» Data for this exercise
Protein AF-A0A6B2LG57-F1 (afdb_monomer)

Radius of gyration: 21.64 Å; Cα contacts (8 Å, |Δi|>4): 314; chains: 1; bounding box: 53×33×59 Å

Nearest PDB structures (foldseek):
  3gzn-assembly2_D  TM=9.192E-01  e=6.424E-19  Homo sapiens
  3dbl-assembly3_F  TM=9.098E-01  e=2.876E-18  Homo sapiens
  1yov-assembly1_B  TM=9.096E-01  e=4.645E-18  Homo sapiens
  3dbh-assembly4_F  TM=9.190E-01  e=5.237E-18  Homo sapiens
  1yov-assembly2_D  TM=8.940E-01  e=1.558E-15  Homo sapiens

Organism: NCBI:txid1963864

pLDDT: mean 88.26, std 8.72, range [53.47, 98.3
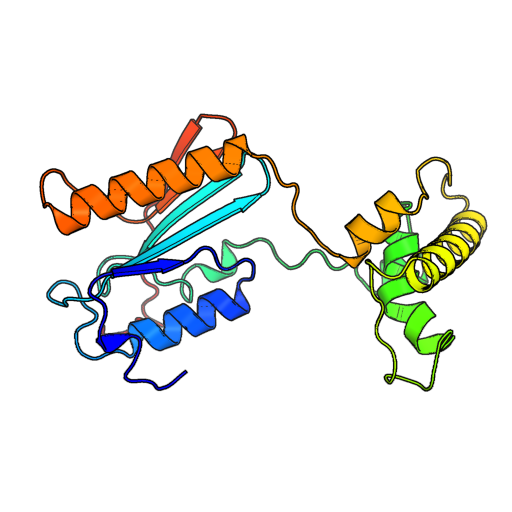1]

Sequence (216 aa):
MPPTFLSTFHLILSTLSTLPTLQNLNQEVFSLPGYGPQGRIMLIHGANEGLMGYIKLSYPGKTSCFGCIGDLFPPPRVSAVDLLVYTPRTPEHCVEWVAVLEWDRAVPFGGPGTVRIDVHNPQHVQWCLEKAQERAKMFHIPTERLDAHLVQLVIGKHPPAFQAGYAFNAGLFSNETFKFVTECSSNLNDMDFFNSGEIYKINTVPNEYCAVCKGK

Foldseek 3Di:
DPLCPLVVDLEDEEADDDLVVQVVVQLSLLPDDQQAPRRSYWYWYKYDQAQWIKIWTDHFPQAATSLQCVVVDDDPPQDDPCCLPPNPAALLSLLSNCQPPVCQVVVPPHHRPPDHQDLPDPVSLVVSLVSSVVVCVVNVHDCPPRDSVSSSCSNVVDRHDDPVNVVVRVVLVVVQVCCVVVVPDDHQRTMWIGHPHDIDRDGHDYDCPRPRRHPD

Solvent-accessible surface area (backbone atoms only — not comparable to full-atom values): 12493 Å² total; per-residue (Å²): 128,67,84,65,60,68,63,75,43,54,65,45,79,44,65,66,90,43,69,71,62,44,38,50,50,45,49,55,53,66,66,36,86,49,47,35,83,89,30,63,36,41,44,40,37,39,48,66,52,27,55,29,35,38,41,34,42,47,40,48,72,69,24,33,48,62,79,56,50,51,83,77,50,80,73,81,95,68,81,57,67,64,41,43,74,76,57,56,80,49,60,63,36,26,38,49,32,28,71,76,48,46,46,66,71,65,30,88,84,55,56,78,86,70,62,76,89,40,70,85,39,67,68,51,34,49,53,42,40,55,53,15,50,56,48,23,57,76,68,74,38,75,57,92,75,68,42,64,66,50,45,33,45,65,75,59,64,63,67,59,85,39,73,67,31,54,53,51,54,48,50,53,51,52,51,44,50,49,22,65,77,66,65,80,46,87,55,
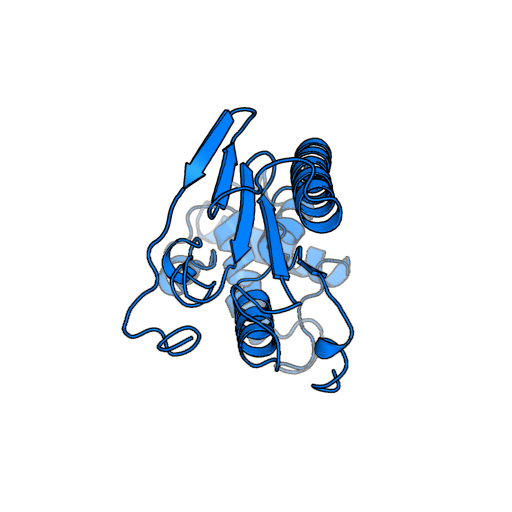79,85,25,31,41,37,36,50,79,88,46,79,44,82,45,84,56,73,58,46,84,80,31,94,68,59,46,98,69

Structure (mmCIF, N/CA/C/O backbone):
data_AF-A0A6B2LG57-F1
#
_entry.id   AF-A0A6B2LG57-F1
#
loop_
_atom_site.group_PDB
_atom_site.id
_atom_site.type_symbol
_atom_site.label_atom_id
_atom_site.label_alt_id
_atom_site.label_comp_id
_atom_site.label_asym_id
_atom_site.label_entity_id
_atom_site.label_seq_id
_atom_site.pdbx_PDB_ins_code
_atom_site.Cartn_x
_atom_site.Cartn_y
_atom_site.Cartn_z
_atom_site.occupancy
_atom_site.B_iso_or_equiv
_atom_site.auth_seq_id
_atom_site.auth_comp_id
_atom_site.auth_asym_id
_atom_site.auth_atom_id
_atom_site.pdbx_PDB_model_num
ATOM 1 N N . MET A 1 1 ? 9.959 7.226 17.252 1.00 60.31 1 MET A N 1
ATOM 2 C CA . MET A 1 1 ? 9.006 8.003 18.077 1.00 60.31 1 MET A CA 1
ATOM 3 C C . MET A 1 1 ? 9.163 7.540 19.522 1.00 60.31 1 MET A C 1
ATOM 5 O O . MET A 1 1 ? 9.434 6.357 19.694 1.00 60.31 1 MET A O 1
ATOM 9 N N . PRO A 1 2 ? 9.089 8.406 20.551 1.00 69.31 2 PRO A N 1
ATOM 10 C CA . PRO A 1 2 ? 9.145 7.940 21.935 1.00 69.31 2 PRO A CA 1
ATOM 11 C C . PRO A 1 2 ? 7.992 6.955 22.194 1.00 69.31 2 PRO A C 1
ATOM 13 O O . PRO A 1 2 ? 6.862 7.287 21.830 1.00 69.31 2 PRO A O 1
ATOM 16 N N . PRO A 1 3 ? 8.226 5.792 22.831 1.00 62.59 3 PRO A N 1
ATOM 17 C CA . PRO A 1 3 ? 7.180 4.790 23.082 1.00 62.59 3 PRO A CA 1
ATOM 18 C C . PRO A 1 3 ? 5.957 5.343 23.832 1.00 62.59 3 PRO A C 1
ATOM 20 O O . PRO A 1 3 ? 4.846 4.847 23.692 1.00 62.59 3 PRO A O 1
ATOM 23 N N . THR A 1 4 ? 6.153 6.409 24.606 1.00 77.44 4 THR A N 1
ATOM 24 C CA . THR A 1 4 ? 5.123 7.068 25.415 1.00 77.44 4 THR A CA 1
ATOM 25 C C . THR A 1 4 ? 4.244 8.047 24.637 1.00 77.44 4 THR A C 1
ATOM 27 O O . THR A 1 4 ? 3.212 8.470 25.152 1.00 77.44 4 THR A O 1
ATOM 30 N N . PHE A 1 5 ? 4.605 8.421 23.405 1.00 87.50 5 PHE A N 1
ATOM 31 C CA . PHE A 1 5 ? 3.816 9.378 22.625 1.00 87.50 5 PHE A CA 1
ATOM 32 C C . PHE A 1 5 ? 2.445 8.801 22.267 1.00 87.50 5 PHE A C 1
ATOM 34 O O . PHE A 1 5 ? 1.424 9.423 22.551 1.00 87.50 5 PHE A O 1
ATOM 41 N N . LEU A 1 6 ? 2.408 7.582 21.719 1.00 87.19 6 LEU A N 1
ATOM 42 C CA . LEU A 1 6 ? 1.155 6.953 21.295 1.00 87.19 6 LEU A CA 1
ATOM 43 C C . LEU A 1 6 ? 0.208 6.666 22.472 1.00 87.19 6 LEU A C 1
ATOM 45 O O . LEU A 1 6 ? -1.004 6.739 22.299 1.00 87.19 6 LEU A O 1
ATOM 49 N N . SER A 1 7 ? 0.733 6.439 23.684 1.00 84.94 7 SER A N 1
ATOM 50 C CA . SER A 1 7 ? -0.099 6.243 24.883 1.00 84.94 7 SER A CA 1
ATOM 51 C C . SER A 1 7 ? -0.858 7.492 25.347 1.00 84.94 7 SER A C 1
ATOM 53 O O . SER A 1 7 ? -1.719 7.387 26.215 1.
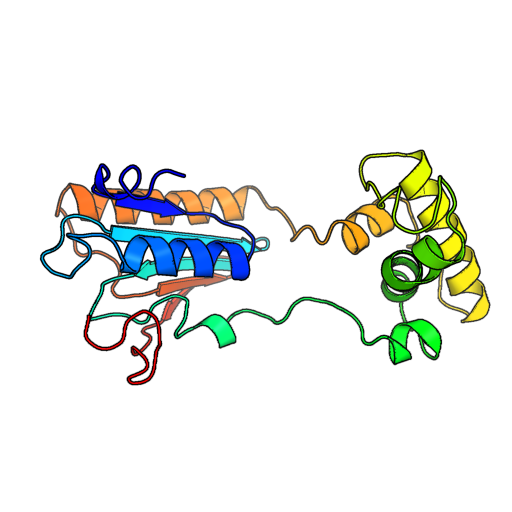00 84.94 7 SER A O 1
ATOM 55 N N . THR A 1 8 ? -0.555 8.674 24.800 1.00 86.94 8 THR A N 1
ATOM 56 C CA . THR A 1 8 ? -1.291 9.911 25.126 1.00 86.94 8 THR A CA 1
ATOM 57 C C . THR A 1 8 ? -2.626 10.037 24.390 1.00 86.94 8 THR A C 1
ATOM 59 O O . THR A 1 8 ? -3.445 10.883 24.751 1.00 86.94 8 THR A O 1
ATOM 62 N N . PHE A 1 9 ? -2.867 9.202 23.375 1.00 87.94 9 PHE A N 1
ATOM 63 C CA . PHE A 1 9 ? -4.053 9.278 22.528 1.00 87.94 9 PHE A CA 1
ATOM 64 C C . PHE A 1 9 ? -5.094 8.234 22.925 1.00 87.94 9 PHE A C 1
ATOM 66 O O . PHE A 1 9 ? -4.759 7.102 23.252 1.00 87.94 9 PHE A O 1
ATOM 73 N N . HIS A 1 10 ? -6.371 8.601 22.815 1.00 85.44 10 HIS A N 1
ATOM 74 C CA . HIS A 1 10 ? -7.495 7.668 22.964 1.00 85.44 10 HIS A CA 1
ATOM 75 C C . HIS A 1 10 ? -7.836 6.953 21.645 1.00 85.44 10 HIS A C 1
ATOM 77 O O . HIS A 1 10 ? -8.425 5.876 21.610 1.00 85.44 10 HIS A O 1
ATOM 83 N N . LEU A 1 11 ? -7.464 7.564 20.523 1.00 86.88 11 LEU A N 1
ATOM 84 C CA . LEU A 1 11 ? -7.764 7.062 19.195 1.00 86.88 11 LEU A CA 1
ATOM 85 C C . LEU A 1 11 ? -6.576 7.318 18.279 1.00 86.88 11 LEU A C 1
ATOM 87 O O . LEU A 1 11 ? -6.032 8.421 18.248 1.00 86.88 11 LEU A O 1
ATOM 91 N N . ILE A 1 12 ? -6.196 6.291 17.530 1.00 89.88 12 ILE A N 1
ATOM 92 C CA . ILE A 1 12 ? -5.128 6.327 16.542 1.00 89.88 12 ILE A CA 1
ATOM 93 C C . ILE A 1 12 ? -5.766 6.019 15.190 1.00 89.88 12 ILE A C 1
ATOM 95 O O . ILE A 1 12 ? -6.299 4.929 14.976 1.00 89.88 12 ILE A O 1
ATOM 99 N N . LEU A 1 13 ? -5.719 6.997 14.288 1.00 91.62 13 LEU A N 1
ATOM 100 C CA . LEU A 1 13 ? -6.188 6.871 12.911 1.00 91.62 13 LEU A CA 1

» Assigned task
Would you output the lines above from the line holding "ATOM 34 O O" up to and including the line holding "ATOM 66 O O", exactly and only those, with no pictures?

» Solution to this task
ATOM 34 O O . PHE A 1 5 ? 1.424 9.423 22.551 1.00 87.50 5 PHE A O 1
ATOM 41 N N . LEU A 1 6 ? 2.408 7.582 21.719 1.00 87.19 6 LEU A N 1
ATOM 42 C CA . LEU A 1 6 ? 1.155 6.953 21.295 1.00 87.19 6 LEU A CA 1
ATOM 43 C C . LEU A 1 6 ? 0.208 6.666 22.472 1.00 87.19 6 LEU A C 1
ATOM 45 O O . LEU A 1 6 ? -1.004 6.739 22.299 1.00 87.19 6 LEU A O 1
ATOM 49 N N . SER A 1 7 ? 0.733 6.439 23.684 1.00 84.94 7 SER A N 1
ATOM 50 C CA . SER A 1 7 ? -0.099 6.243 24.883 1.00 84.94 7 SER A CA 1
ATOM 51 C C . SER A 1 7 ? -0.858 7.492 25.347 1.00 84.94 7 SER A C 1
ATOM 53 O O . SER A 1 7 ? -1.719 7.387 26.215 1.
00 84.94 7 SER A O 1
ATOM 55 N N . THR A 1 8 ? -0.555 8.674 24.800 1.00 86.94 8 THR A N 1
ATOM 56 C CA . THR A 1 8 ? -1.291 9.911 25.126 1.00 86.94 8 THR A CA 1
ATOM 57 C C . THR A 1 8 ? -2.626 10.037 24.390 1.00 86.94 8 THR A C 1
ATOM 59 O O . THR A 1 8 ? -3.445 10.883 24.751 1.00 86.94 8 THR A O 1
ATOM 62 N N . PHE A 1 9 ? -2.867 9.202 23.375 1.00 87.94 9 PHE A N 1
ATOM 63 C CA . PHE A 1 9 ? -4.053 9.278 22.528 1.00 87.94 9 PHE A CA 1
ATOM 64 C C . PHE A 1 9 ? -5.094 8.234 22.925 1.00 87.94 9 PHE A C 1
ATOM 66 O O . PHE A 1 9 ? -4.759 7.102 23.252 1.00 87.94 9 PHE A O 1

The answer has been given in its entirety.